Photo issue du site de l'Assemblée nationale ou de WikipediaBastien Lachaud :

Ce texte entérine un partage des tâches entre toutes les parties intéressées au maintien et au développement d'un lanceur européen. En tant que tel, nous ne pouvons y être opposés. Mais il est absurde de séparer cette question du reste de la politique spatiale de la France. Elle en est la pierre angulaire et, à ce titre, l'approuver reviendrait à approuver l'ensemble de la politique.

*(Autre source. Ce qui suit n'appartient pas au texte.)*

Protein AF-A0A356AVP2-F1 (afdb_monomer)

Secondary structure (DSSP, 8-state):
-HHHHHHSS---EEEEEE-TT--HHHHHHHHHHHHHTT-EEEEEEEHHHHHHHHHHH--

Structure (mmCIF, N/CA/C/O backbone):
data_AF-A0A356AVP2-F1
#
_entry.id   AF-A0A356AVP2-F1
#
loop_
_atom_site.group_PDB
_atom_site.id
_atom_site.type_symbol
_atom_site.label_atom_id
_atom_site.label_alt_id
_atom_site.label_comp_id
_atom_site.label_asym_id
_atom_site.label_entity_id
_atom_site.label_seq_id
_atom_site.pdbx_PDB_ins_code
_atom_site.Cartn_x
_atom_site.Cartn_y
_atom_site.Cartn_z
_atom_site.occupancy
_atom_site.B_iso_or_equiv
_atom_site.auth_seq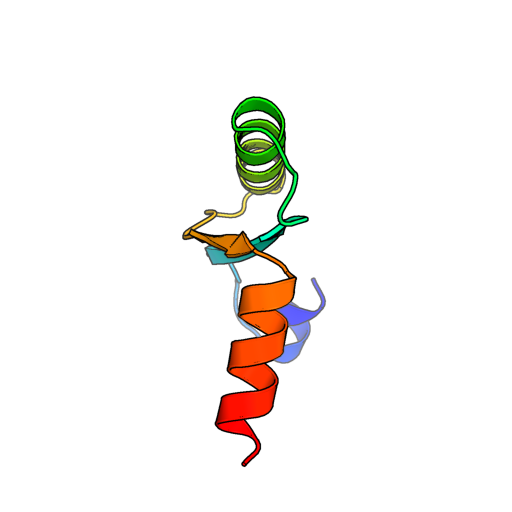_id
_atom_site.auth_comp_id
_atom_site.auth_asym_id
_atom_site.auth_atom_id
_atom_site.pdbx_PDB_model_num
ATOM 1 N N . ALA A 1 1 ? -13.251 5.839 4.657 1.00 71.56 1 ALA A N 1
ATOM 2 C CA . ALA A 1 1 ? -14.667 6.137 4.383 1.00 71.56 1 ALA A CA 1
ATOM 3 C C . ALA A 1 1 ? -15.321 5.101 3.468 1.00 71.56 1 ALA A C 1
ATOM 5 O O . ALA A 1 1 ? -16.089 4.317 3.994 1.00 71.56 1 ALA A O 1
ATOM 6 N N . ASP A 1 2 ? -15.030 5.023 2.161 1.00 90.25 2 ASP A N 1
ATOM 7 C CA . ASP A 1 2 ? -15.769 4.104 1.260 1.00 90.25 2 ASP A CA 1
ATOM 8 C C . ASP A 1 2 ? -15.686 2.626 1.678 1.00 90.25 2 ASP A C 1
ATOM 10 O O . ASP A 1 2 ? -16.701 1.935 1.731 1.00 90.25 2 ASP A O 1
ATOM 14 N N . ALA A 1 3 ? -14.486 2.153 2.035 1.00 91.56 3 ALA A N 1
ATOM 15 C CA . ALA A 1 3 ? -14.280 0.781 2.501 1.00 91.56 3 ALA A CA 1
ATOM 16 C C . ALA A 1 3 ? -15.018 0.491 3.821 1.00 91.56 3 ALA A C 1
ATOM 18 O O . ALA A 1 3 ? -15.671 -0.537 3.949 1.00 91.56 3 ALA A O 1
ATOM 19 N N . GLU A 1 4 ? -14.963 1.421 4.775 1.00 91.00 4 GLU A N 1
ATOM 20 C CA . GLU A 1 4 ? -15.645 1.305 6.072 1.00 91.00 4 GLU A CA 1
ATOM 21 C C . GLU A 1 4 ? -17.167 1.350 5.913 1.00 91.00 4 GLU A C 1
ATOM 23 O O . GLU A 1 4 ? -17.882 0.599 6.563 1.00 91.00 4 GLU A O 1
ATOM 28 N N . ALA A 1 5 ? -17.678 2.188 5.006 1.00 93.75 5 ALA A N 1
ATOM 29 C CA . ALA A 1 5 ? -19.102 2.259 4.697 1.00 93.75 5 ALA A CA 1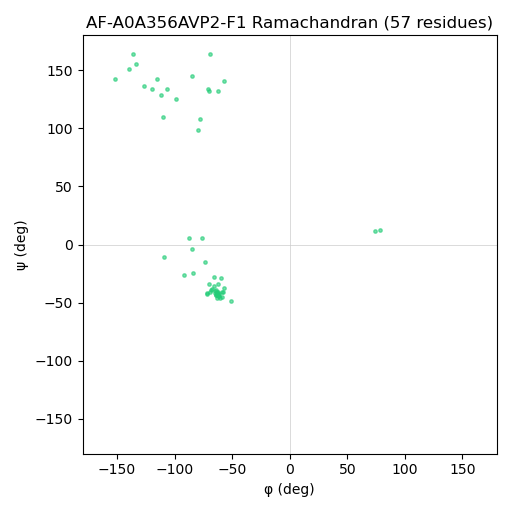
ATOM 30 C C . ALA A 1 5 ? -19.610 0.967 4.039 1.00 93.75 5 ALA A C 1
ATOM 32 O O . ALA A 1 5 ? -20.739 0.554 4.292 1.00 93.75 5 ALA A O 1
ATOM 33 N N . TYR A 1 6 ? -18.782 0.326 3.211 1.00 93.31 6 TYR A N 1
ATOM 34 C CA . TYR A 1 6 ? -19.107 -0.954 2.588 1.00 93.31 6 TYR A CA 1
ATOM 35 C C . TYR A 1 6 ? -19.074 -2.118 3.589 1.00 93.31 6 TYR A C 1
ATOM 37 O O . TYR A 1 6 ? -19.949 -2.980 3.552 1.00 93.31 6 TYR A O 1
ATOM 45 N N . LEU A 1 7 ? -18.075 -2.149 4.477 1.00 93.25 7 LEU A N 1
ATOM 46 C CA . LEU A 1 7 ? -17.884 -3.238 5.439 1.00 93.25 7 LEU A CA 1
ATOM 47 C C . LEU A 1 7 ? -18.721 -3.072 6.718 1.00 93.25 7 LEU A C 1
ATOM 49 O O . LEU A 1 7 ? -19.043 -4.062 7.367 1.00 93.25 7 LEU A O 1
ATOM 53 N N . GLY A 1 8 ? -19.101 -1.842 7.075 1.00 93.69 8 GLY A N 1
ATOM 54 C CA . GLY A 1 8 ? -19.812 -1.531 8.319 1.00 93.69 8 GLY A CA 1
ATOM 55 C C . GLY A 1 8 ? -18.932 -1.585 9.573 1.00 93.69 8 GLY A C 1
ATOM 56 O O . GLY A 1 8 ? -19.459 -1.550 10.684 1.00 93.69 8 GLY A O 1
ATOM 57 N N . GLU A 1 9 ? -17.611 -1.664 9.406 1.00 93.81 9 GLU A N 1
ATOM 58 C CA . GLU A 1 9 ? -16.614 -1.719 10.476 1.00 93.81 9 GLU A CA 1
ATOM 59 C C . GLU A 1 9 ? -15.421 -0.800 10.178 1.00 93.81 9 GLU A C 1
ATOM 61 O O . GLU A 1 9 ? -15.233 -0.337 9.049 1.00 93.81 9 GLU A O 1
ATOM 66 N N . GLU A 1 10 ? -14.631 -0.511 11.211 1.00 92.25 10 GLU A N 1
ATOM 67 C CA . GLU A 1 10 ? -13.447 0.344 11.111 1.00 92.25 10 GLU A CA 1
ATOM 68 C C . GLU A 1 10 ? -12.326 -0.366 10.335 1.00 92.25 10 GLU A C 1
ATOM 70 O O . GLU A 1 10 ? -12.012 -1.532 10.586 1.00 92.25 10 GLU A O 1
ATOM 75 N N . VAL A 1 11 ? -11.695 0.345 9.398 1.00 93.75 11 VAL A N 1
ATOM 76 C CA . VAL A 1 11 ? -10.602 -0.186 8.576 1.00 93.75 11 VAL A CA 1
ATOM 77 C C . VAL A 1 11 ? -9.313 0.499 8.992 1.00 93.75 11 VAL A C 1
ATOM 79 O O . VAL A 1 11 ? -9.100 1.662 8.681 1.00 93.75 11 VAL A O 1
ATOM 82 N N . ASN A 1 12 ? -8.429 -0.252 9.646 1.00 93.75 12 ASN A N 1
ATOM 83 C CA . ASN A 1 12 ? -7.191 0.288 10.217 1.00 93.75 12 ASN A CA 1
ATOM 84 C C . ASN A 1 12 ? -5.923 -0.159 9.476 1.00 93.75 12 ASN A C 1
ATOM 86 O O . ASN A 1 12 ? -4.841 0.364 9.731 1.00 93.75 12 ASN A O 1
ATOM 90 N N . GLN A 1 13 ? -6.025 -1.136 8.570 1.00 94.81 13 GLN A N 1
ATOM 91 C CA . GLN A 1 13 ? -4.875 -1.772 7.924 1.00 94.81 13 GLN A CA 1
ATOM 92 C C . GLN A 1 13 ? -5.001 -1.744 6.404 1.00 94.81 13 GLN A C 1
ATOM 94 O O . GLN A 1 13 ? -6.062 -2.036 5.853 1.00 94.81 13 GLN A O 1
ATOM 99 N N . VAL A 1 14 ? -3.902 -1.420 5.717 1.00 95.44 14 VAL A N 1
ATOM 100 C CA . VAL A 1 14 ? -3.899 -1.237 4.259 1.00 95.44 14 VAL A CA 1
ATOM 101 C C . VAL A 1 14 ? -2.657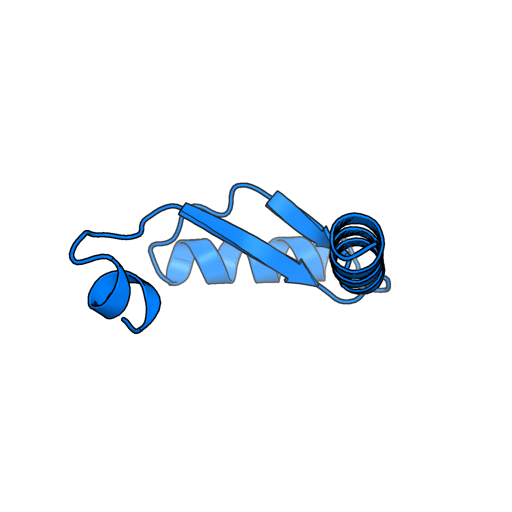 -1.812 3.578 1.00 95.44 14 VAL A C 1
ATOM 103 O O . VAL A 1 14 ? -1.551 -1.844 4.126 1.00 95.44 14 VAL A O 1
ATOM 106 N N . VAL A 1 15 ? -2.839 -2.216 2.322 1.00 95.50 15 VAL A N 1
ATOM 107 C CA . VAL A 1 15 ? -1.765 -2.499 1.364 1.00 95.50 15 VAL A CA 1
ATOM 108 C C . VAL A 1 15 ? -1.826 -1.429 0.283 1.00 95.50 15 VAL A C 1
ATOM 110 O O . VAL A 1 15 ? -2.889 -1.184 -0.277 1.00 95.50 15 VAL A O 1
ATOM 113 N N . VAL A 1 16 ? -0.697 -0.783 -0.007 1.00 96.25 16 VAL A N 1
ATOM 114 C CA . VAL A 1 16 ? -0.648 0.373 -0.917 1.00 96.25 16 VAL A CA 1
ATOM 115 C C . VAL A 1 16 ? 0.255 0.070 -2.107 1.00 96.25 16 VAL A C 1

Or il ne saurait en être question. La politique spatiale décidée par le Gouvernement ces dernières années est empreinte de suivisme, de naïveté et d'idéologie. Elle ne permet pas de faire face aux grands défis auxquels l'humanité est confrontée. L'espace est une nouvelle frontière et, si nous ne travaillons pas à en rendre l'exploration utile à toute l'humanité, nous y reproduirons les désastres que le capitalisme a semés sur terre : la guerre et la pollution. La course folle au profit a déjà ses emblèmes en la personne des trois milliardaires qui règlent leur rivalité à coups de fusées.

Mais que font les États ? La France en tout cas laisse filer. Les États-Unis, eux, poussent leurs pions, convaincus qu'un mégalomane étasunien, c'est déjà une victoire pour eux. Ils observent, avec les Musk et Bezos, l'adage que l'on prête à Roosevelt à propos du dictateur Somoza : « C'est un salaud, mais c'est notre salaud ! » D'ailleurs, les États-Unis font tout pour permettre la ruée vers l'espace. En 2015, à la fin de la présidence de Barack Obama, ils ont par exemple adopté une loi, le Space Act, portant sur les vols spatiaux commerciaux et autorisant l'appropriation et l'exploitation des éventuelles ressources minières trouvées dans l'espace.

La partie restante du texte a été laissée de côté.